Task item
In the entries below, find the line containing "ATOM 331 C C" and the line containing "ATOM 364 C C". Copy those two lines and everything between them exactly, and only that.

Records provided
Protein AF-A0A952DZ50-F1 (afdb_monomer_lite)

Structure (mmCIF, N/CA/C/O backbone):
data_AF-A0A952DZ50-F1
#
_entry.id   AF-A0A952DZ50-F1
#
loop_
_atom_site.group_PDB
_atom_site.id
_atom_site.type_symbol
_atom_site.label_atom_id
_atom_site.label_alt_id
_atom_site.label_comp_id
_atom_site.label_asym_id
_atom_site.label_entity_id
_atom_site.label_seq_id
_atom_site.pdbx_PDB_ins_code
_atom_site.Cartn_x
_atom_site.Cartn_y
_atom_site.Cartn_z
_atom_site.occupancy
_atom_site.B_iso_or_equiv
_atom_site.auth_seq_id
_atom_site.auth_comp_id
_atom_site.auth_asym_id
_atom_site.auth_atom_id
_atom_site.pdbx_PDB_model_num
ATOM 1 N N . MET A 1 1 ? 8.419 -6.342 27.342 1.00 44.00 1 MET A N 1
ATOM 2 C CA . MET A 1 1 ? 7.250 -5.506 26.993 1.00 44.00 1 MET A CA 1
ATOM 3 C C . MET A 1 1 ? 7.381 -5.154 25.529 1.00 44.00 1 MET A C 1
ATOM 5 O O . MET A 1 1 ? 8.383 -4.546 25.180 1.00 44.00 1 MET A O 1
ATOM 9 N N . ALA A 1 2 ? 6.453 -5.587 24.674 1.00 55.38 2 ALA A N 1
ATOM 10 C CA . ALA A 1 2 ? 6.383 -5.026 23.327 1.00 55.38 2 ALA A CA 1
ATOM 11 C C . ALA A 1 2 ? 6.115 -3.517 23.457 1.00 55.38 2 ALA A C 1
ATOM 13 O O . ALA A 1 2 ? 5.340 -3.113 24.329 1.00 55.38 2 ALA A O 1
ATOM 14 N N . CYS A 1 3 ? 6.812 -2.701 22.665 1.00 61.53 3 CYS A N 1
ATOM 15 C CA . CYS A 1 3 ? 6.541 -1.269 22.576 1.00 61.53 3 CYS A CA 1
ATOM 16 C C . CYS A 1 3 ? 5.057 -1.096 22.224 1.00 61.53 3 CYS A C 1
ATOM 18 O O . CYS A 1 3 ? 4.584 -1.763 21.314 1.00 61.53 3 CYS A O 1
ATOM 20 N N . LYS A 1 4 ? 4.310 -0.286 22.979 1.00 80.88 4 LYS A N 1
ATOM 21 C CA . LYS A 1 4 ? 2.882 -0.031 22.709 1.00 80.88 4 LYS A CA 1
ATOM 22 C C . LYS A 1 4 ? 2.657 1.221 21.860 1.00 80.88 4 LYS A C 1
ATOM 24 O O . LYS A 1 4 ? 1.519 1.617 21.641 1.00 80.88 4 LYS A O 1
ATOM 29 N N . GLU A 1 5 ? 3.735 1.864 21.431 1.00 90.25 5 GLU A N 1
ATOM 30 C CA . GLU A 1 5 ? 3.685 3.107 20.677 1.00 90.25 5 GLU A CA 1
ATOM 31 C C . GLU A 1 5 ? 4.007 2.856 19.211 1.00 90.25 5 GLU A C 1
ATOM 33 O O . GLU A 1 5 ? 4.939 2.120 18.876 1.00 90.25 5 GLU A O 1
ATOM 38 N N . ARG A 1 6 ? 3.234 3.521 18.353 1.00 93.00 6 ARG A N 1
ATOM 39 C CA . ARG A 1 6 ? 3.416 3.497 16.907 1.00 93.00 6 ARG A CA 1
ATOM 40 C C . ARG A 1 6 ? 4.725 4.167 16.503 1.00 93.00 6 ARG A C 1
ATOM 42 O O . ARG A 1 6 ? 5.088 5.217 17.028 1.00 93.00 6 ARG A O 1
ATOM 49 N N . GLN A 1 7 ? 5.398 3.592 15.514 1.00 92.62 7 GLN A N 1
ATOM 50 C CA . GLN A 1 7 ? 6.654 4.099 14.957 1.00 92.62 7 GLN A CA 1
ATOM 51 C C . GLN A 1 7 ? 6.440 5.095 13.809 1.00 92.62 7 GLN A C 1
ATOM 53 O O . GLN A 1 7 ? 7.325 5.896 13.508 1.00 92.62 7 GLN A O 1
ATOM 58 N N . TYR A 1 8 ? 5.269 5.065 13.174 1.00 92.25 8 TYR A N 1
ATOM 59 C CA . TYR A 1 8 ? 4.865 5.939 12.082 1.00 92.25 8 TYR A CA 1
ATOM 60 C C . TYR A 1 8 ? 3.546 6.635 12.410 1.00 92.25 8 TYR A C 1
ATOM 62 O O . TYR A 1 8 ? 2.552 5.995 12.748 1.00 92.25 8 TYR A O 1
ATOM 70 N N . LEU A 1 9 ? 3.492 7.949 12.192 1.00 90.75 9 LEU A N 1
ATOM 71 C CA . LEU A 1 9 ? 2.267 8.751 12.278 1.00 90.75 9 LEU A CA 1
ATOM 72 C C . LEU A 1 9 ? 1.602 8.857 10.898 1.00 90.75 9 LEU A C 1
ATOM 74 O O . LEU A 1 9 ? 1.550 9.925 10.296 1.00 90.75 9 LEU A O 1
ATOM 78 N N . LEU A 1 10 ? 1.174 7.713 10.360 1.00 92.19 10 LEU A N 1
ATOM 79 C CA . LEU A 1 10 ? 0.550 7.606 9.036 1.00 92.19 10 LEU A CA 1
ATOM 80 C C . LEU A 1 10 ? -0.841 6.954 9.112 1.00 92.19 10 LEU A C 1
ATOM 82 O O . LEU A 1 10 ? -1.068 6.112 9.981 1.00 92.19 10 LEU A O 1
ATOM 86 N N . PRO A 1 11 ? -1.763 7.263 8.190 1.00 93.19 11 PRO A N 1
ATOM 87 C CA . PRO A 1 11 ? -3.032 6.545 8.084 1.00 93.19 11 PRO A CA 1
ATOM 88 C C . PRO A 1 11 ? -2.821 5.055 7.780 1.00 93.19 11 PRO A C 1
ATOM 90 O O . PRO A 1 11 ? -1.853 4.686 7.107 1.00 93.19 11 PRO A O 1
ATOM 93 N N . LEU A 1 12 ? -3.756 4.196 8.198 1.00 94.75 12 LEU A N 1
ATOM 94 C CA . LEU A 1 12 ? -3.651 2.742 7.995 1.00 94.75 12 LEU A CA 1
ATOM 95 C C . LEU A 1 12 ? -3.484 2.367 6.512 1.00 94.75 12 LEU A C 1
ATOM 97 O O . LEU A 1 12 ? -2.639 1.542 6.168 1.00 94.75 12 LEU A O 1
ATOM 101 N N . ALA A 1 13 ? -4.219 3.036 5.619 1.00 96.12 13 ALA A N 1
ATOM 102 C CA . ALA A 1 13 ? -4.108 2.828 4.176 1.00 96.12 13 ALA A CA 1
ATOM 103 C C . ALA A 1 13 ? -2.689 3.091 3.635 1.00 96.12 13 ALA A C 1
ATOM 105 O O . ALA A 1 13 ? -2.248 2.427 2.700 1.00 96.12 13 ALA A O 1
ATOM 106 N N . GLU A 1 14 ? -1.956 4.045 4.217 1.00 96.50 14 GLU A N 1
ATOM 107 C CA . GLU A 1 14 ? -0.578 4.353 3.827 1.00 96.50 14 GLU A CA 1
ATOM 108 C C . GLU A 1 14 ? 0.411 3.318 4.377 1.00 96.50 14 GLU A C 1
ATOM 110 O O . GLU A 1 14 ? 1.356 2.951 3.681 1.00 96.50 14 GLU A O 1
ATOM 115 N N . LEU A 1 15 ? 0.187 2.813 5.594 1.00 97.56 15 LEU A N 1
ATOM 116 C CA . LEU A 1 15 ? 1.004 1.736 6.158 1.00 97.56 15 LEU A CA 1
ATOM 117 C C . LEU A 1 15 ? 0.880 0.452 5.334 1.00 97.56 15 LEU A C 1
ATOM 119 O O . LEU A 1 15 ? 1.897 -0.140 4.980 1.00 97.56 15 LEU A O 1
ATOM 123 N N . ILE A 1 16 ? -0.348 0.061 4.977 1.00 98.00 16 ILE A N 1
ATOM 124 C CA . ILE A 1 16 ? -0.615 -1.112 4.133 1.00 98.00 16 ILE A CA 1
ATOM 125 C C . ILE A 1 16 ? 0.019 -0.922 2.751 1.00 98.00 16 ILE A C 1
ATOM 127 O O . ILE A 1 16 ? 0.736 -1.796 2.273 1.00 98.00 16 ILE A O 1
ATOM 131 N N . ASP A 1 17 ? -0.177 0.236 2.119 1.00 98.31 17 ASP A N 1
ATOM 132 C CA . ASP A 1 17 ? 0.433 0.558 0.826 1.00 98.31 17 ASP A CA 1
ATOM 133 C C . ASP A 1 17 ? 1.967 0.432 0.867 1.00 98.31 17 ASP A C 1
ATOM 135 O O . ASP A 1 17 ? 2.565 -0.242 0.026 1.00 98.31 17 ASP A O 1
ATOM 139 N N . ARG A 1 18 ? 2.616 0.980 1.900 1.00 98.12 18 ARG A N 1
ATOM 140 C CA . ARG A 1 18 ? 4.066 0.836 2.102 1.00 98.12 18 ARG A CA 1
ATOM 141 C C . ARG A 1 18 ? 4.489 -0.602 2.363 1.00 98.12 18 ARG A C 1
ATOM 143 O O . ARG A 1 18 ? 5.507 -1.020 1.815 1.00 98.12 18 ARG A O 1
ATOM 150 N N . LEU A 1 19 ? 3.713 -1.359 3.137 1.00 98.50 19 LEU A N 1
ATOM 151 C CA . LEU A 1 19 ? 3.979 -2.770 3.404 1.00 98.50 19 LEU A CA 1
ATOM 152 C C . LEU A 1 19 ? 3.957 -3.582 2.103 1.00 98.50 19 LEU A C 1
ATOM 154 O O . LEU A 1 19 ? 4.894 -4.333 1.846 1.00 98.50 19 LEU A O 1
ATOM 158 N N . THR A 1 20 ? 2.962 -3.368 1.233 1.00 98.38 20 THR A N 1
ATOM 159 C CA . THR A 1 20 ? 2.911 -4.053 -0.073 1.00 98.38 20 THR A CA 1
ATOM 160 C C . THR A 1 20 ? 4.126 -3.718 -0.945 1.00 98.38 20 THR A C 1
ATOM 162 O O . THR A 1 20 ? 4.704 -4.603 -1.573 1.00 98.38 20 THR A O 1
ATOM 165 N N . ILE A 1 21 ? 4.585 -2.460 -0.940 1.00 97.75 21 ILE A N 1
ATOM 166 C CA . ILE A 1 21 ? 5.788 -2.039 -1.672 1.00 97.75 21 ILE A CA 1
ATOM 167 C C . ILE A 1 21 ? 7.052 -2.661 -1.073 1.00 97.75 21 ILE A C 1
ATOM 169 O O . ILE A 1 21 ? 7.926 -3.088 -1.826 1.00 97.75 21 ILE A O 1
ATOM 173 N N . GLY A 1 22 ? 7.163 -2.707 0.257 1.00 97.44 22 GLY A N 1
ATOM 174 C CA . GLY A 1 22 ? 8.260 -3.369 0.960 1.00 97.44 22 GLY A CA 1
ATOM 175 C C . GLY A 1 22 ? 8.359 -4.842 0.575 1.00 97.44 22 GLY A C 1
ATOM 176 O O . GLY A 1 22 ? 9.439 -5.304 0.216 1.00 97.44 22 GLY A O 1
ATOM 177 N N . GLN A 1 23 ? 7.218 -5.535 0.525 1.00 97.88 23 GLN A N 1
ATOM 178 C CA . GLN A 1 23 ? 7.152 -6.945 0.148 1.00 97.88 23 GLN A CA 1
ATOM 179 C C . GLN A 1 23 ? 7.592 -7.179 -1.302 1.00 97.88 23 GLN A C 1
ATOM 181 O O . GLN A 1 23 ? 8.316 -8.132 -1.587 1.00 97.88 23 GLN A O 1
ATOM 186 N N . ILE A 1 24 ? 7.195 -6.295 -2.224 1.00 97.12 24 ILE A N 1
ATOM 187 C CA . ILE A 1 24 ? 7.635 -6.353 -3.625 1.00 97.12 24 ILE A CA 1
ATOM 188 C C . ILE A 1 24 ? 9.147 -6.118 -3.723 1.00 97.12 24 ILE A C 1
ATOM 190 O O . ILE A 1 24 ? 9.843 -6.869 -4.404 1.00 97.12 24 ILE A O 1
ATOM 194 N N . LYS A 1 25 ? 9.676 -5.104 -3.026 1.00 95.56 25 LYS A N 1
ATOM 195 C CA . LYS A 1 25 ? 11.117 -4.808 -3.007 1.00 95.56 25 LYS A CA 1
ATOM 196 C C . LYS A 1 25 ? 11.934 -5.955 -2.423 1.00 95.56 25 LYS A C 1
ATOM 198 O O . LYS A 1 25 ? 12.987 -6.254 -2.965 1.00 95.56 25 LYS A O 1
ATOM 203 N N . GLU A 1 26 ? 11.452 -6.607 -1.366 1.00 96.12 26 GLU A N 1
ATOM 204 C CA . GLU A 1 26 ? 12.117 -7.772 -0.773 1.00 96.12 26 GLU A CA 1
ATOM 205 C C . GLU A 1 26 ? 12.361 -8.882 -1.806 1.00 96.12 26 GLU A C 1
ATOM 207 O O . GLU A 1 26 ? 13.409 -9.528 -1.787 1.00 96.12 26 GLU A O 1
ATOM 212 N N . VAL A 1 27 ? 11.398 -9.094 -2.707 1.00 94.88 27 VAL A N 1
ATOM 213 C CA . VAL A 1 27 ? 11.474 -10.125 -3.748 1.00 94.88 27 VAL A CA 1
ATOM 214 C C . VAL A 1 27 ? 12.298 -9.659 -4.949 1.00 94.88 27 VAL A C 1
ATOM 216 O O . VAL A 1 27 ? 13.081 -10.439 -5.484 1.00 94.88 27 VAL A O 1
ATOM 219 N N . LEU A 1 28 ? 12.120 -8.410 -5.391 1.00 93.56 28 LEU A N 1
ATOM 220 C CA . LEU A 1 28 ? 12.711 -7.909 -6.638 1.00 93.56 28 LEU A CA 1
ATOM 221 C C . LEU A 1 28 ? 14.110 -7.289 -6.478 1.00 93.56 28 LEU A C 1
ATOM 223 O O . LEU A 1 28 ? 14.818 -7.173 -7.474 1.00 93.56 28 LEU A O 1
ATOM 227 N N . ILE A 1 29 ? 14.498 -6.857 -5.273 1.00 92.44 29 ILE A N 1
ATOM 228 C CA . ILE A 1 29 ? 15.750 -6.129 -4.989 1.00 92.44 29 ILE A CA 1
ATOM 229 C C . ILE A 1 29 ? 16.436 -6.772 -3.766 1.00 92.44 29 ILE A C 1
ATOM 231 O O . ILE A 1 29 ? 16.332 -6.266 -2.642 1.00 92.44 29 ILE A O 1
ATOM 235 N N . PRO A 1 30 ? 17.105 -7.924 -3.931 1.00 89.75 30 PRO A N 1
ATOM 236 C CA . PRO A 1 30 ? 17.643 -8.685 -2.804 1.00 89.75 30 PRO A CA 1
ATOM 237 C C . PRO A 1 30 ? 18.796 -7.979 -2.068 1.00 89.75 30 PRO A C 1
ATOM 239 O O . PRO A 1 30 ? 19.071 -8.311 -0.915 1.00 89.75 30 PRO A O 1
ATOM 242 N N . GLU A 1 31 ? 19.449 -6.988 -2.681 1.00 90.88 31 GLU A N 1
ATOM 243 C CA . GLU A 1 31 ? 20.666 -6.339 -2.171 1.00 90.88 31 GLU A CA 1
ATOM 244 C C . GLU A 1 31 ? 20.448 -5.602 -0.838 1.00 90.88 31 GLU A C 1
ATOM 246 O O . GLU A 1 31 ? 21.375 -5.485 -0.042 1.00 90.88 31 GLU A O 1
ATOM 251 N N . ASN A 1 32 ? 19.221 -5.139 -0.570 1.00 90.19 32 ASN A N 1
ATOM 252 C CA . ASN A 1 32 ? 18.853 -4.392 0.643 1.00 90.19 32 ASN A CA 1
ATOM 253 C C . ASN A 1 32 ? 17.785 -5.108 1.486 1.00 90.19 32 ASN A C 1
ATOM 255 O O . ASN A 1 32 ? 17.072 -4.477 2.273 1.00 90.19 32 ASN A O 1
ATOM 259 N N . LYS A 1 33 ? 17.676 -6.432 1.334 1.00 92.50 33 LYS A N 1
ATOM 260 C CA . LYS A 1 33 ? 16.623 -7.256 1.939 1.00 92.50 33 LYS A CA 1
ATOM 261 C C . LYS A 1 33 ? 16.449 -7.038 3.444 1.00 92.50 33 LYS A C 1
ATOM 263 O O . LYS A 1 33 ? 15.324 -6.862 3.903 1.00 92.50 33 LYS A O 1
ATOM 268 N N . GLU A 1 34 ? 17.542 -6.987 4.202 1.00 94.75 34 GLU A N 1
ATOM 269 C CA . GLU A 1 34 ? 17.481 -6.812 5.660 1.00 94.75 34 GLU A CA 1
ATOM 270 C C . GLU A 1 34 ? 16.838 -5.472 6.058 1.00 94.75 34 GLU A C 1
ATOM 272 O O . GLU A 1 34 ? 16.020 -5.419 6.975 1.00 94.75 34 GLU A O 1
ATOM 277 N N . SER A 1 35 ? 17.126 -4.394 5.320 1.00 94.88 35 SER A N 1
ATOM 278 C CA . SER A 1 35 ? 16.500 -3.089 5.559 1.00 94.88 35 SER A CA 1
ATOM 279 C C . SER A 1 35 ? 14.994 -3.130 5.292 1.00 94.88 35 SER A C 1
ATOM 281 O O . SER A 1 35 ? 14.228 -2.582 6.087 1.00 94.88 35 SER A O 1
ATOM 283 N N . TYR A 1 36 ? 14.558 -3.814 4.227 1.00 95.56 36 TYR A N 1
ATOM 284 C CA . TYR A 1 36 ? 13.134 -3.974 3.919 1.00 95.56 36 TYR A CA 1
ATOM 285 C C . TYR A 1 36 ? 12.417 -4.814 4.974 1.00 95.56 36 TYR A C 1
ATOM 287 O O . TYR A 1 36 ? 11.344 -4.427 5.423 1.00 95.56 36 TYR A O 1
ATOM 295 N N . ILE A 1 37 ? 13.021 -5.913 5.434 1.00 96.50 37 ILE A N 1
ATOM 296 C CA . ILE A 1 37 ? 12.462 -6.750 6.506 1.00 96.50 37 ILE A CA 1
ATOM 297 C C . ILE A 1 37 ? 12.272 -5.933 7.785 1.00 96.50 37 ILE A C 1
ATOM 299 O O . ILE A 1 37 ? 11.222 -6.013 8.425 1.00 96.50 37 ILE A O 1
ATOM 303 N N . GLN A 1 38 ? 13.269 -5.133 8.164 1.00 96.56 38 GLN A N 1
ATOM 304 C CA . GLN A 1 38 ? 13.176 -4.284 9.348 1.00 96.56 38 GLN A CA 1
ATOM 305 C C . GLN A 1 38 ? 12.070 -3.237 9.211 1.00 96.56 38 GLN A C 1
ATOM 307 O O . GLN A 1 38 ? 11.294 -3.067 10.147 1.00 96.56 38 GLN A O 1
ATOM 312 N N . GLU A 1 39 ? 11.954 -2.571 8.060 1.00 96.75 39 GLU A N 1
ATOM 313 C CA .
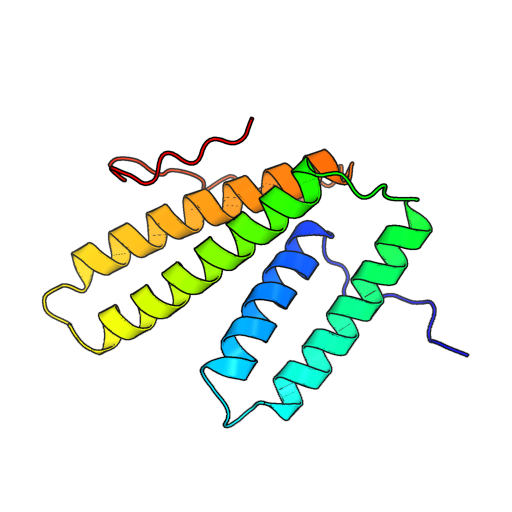 GLU A 1 39 ? 10.865 -1.624 7.799 1.00 96.75 39 GLU A CA 1
ATOM 314 C C . GLU A 1 39 ? 9.494 -2.316 7.847 1.00 96.75 39 GLU A C 1
ATOM 316 O O . GLU A 1 39 ? 8.599 -1.860 8.555 1.00 96.75 39 GLU A O 1
ATOM 321 N N . MET A 1 40 ? 9.341 -3.464 7.183 1.00 97.75 40 MET A N 1
ATOM 322 C CA . MET A 1 40 ? 8.088 -4.224 7.167 1.00 97.75 40 MET A CA 1
ATOM 323 C C . MET A 1 40 ? 7.665 -4.701 8.555 1.00 97.75 40 MET A C 1
ATOM 325 O O . MET A 1 40 ? 6.482 -4.637 8.872 1.00 97.75 40 MET A O 1
ATOM 329 N N . ARG A 1 41 ? 8.605 -5.111 9.417 1.00 97.81 41 ARG A N 1
ATOM 330 C CA . ARG A 1 41 ? 8.300 -5.455 10.817 1.00 97.81 41 ARG A CA 1
ATOM 331 C C . ARG A 1 41 ? 7.722 -4.269 11.585 1.00 97.81 41 ARG A C 1
ATOM 333 O O . ARG A 1 41 ? 6.796 -4.451 12.368 1.00 97.81 41 ARG A O 1
ATOM 340 N N . LYS A 1 42 ? 8.249 -3.063 11.361 1.00 97.56 42 LYS A N 1
ATOM 341 C CA . LYS A 1 42 ? 7.745 -1.836 11.997 1.00 97.56 42 LYS A CA 1
ATOM 342 C C . LYS A 1 42 ? 6.370 -1.449 11.456 1.00 97.56 42 LYS A C 1
ATOM 344 O O . LYS A 1 42 ? 5.497 -1.082 12.230 1.00 97.56 42 LYS A O 1
ATOM 349 N N . LEU A 1 43 ? 6.167 -1.575 10.144 1.00 98.12 43 LEU A N 1
ATOM 350 C CA . LEU A 1 43 ? 4.867 -1.342 9.513 1.00 98.12 43 LEU A CA 1
ATOM 351 C C . LEU A 1 43 ? 3.810 -2.330 10.026 1.00 98.12 43 LEU A C 1
ATOM 353 O O . LEU A 1 43 ? 2.728 -1.899 10.401 1.00 98.12 43 LEU A O 1
ATOM 357 N N . ALA A 1 44 ? 4.130 -3.627 10.082 1.00 98.19 44 ALA A N 1
ATOM 358 C CA . ALA A 1 44 ? 3.235 -4.661 10.601 1.00 98.19 44 ALA A CA 1
ATOM 359 C C . ALA A 1 44 ? 2.873 -4.407 12.069 1.00 98.19 44 ALA A C 1
ATOM 361 O O . ALA A 1 44 ? 1.703 -4.449 12.422 1.00 98.19 44 ALA A O 1
ATOM 362 N N . HIS A 1 45 ? 3.860 -4.042 12.892 1.00 97.31 45 HIS A N 1
ATOM 363 C CA . HIS A 1 45 ? 3.626 -3.663 14.281 1.00 97.31 45 HIS A CA 1
ATOM 364 C C . HIS A 1 45 ? 2.626 -2.504 14.421 1.00 97.31 45 HIS A C 1
ATOM 366 O O . HIS A 1 45 ? 1.675 -2.601 15.192 1.00 97.31 45 HIS A O 1
ATOM 372 N N . ASP A 1 46 ? 2.806 -1.424 13.658 1.00 97.44 46 ASP A N 1
ATOM 373 C CA . ASP A 1 46 ? 1.888 -0.283 13.688 1.00 97.44 46 ASP A CA 1
ATOM 374 C C . ASP A 1 46 ? 0.492 -0.636 13.155 1.00 97.44 46 ASP A C 1
ATOM 376 O O . ASP A 1 46 ? -0.502 -0.125 13.666 1.00 97.44 46 ASP A O 1
ATOM 380 N N . ILE A 1 47 ? 0.408 -1.498 12.136 1.00 96.88 47 ILE A N 1
ATOM 381 C CA . ILE A 1 47 ? -0.863 -2.009 11.607 1.00 96.88 47 ILE A CA 1
ATOM 382 C C . ILE A 1 47 ? -1.603 -2.802 12.690 1.00 96.88 47 ILE A C 1
ATOM 384 O O . ILE A 1 47 ? -2.782 -2.532 12.915 1.00 96.88 47 ILE A O 1
ATOM 388 N N . ASP A 1 48 ? -0.919 -3.711 13.389 1.00 97.06 48 ASP A N 1
ATOM 389 C CA . ASP A 1 48 ? -1.503 -4.511 14.471 1.00 97.06 48 ASP A CA 1
ATOM 390 C C . ASP A 1 48 ? -2.040 -3.617 15.598 1.00 97.06 48 ASP A C 1
ATOM 392 O O . ASP A 1 48 ? -3.174 -3.806 16.041 1.00 97.06 48 ASP A O 1
ATOM 396 N N . LEU A 1 49 ? -1.280 -2.590 16.005 1.00 96.00 49 LEU A N 1
ATOM 397 C CA . LEU A 1 49 ? -1.730 -1.621 17.012 1.00 96.00 49 LEU A CA 1
ATOM 398 C C . LEU A 1 49 ? -2.999 -0.876 16.576 1.00 96.00 49 LEU A C 1
ATOM 400 O O . LEU A 1 49 ? -3.911 -0.715 17.381 1.00 96.00 49 LEU A O 1
ATOM 404 N N . ILE A 1 50 ? -3.090 -0.440 15.313 1.00 93.94 50 ILE A N 1
ATOM 405 C CA . ILE A 1 50 ? -4.288 0.251 14.804 1.00 93.94 50 ILE A CA 1
ATOM 406 C C . ILE A 1 50 ? -5.490 -0.696 14.746 1.00 93.94 50 ILE A C 1
ATOM 408 O O . ILE A 1 50 ? -6.606 -0.279 15.059 1.00 93.94 50 ILE A O 1
ATOM 412 N N . ILE A 1 51 ? -5.281 -1.947 14.320 1.00 94.88 51 ILE A N 1
ATOM 413 C CA . ILE A 1 51 ? -6.339 -2.963 14.266 1.00 94.88 51 ILE A CA 1
ATOM 414 C C . ILE A 1 51 ? -6.901 -3.208 15.668 1.00 94.88 51 ILE A C 1
ATOM 416 O O . ILE A 1 51 ? -8.121 -3.218 15.824 1.00 94.88 51 ILE A O 1
ATOM 420 N N . GLU A 1 52 ? -6.030 -3.361 16.671 1.00 94.50 52 GLU A N 1
ATOM 421 C CA . GLU A 1 52 ? -6.423 -3.556 18.070 1.00 94.50 52 GLU A CA 1
ATOM 422 C C . GLU A 1 52 ? -7.125 -2.313 18.641 1.00 94.50 52 GLU A C 1
ATOM 424 O O . GLU A 1 52 ? -8.221 -2.424 19.186 1.00 94.50 52 GLU A O 1
ATOM 429 N N . GLU A 1 53 ? -6.544 -1.120 18.470 1.00 92.75 53 GLU A N 1
ATOM 430 C CA . GLU A 1 53 ? -7.076 0.144 19.001 1.00 92.75 53 GLU A CA 1
ATOM 431 C C . GLU A 1 53 ? -8.467 0.479 18.444 1.00 92.75 53 GLU A C 1
ATOM 433 O O . GLU A 1 53 ? -9.335 0.964 19.172 1.00 92.75 53 GLU A O 1
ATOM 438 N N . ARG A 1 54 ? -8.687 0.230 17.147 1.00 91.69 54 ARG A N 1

Answer to the exercise
ATOM 331 C C . ARG A 1 41 ? 7.722 -4.269 11.585 1.00 97.81 41 ARG A C 1
ATOM 333 O O . ARG A 1 41 ? 6.796 -4.451 12.368 1.00 97.81 41 ARG A O 1
ATOM 340 N N . LYS A 1 42 ? 8.249 -3.063 11.361 1.00 97.56 42 LYS A N 1
ATOM 341 C CA . LYS A 1 42 ? 7.745 -1.836 11.997 1.00 97.56 42 LYS A CA 1
ATOM 342 C C . LYS A 1 42 ? 6.370 -1.449 11.456 1.00 97.56 42 LYS A C 1
ATOM 344 O O . LYS A 1 42 ? 5.497 -1.082 12.230 1.00 97.56 42 LYS A O 1
ATOM 349 N N . LEU A 1 43 ? 6.167 -1.575 10.144 1.00 98.12 43 LEU A N 1
ATOM 350 C CA . LEU A 1 43 ? 4.867 -1.342 9.513 1.00 98.12 43 LEU A CA 1
ATOM 351 C C . LEU A 1 43 ? 3.810 -2.330 10.026 1.00 98.12 43 LEU A C 1
ATOM 353 O O . LEU A 1 43 ? 2.728 -1.899 10.401 1.00 98.12 43 LEU A O 1
ATOM 357 N N . ALA A 1 44 ? 4.130 -3.627 10.082 1.00 98.19 44 ALA A N 1
ATOM 358 C CA . ALA A 1 44 ? 3.235 -4.661 10.601 1.00 98.19 44 ALA A CA 1
ATOM 359 C C . ALA A 1 44 ? 2.873 -4.407 12.069 1.00 98.19 44 ALA A C 1
ATOM 361 O O . ALA A 1 44 ? 1.703 -4.449 12.422 1.00 98.19 44 ALA A O 1
ATOM 362 N N . HIS A 1 45 ? 3.860 -4.042 12.892 1.00 97.31 45 HIS A N 1
ATOM 363 C CA . HIS A 1 45 ? 3.626 -3.663 14.281 1.00 97.31 45 HIS A CA 1
ATOM 364 C C . HIS A 1 45 ? 2.626 -2.504 14.421 1.00 97.31 45 HIS A C 1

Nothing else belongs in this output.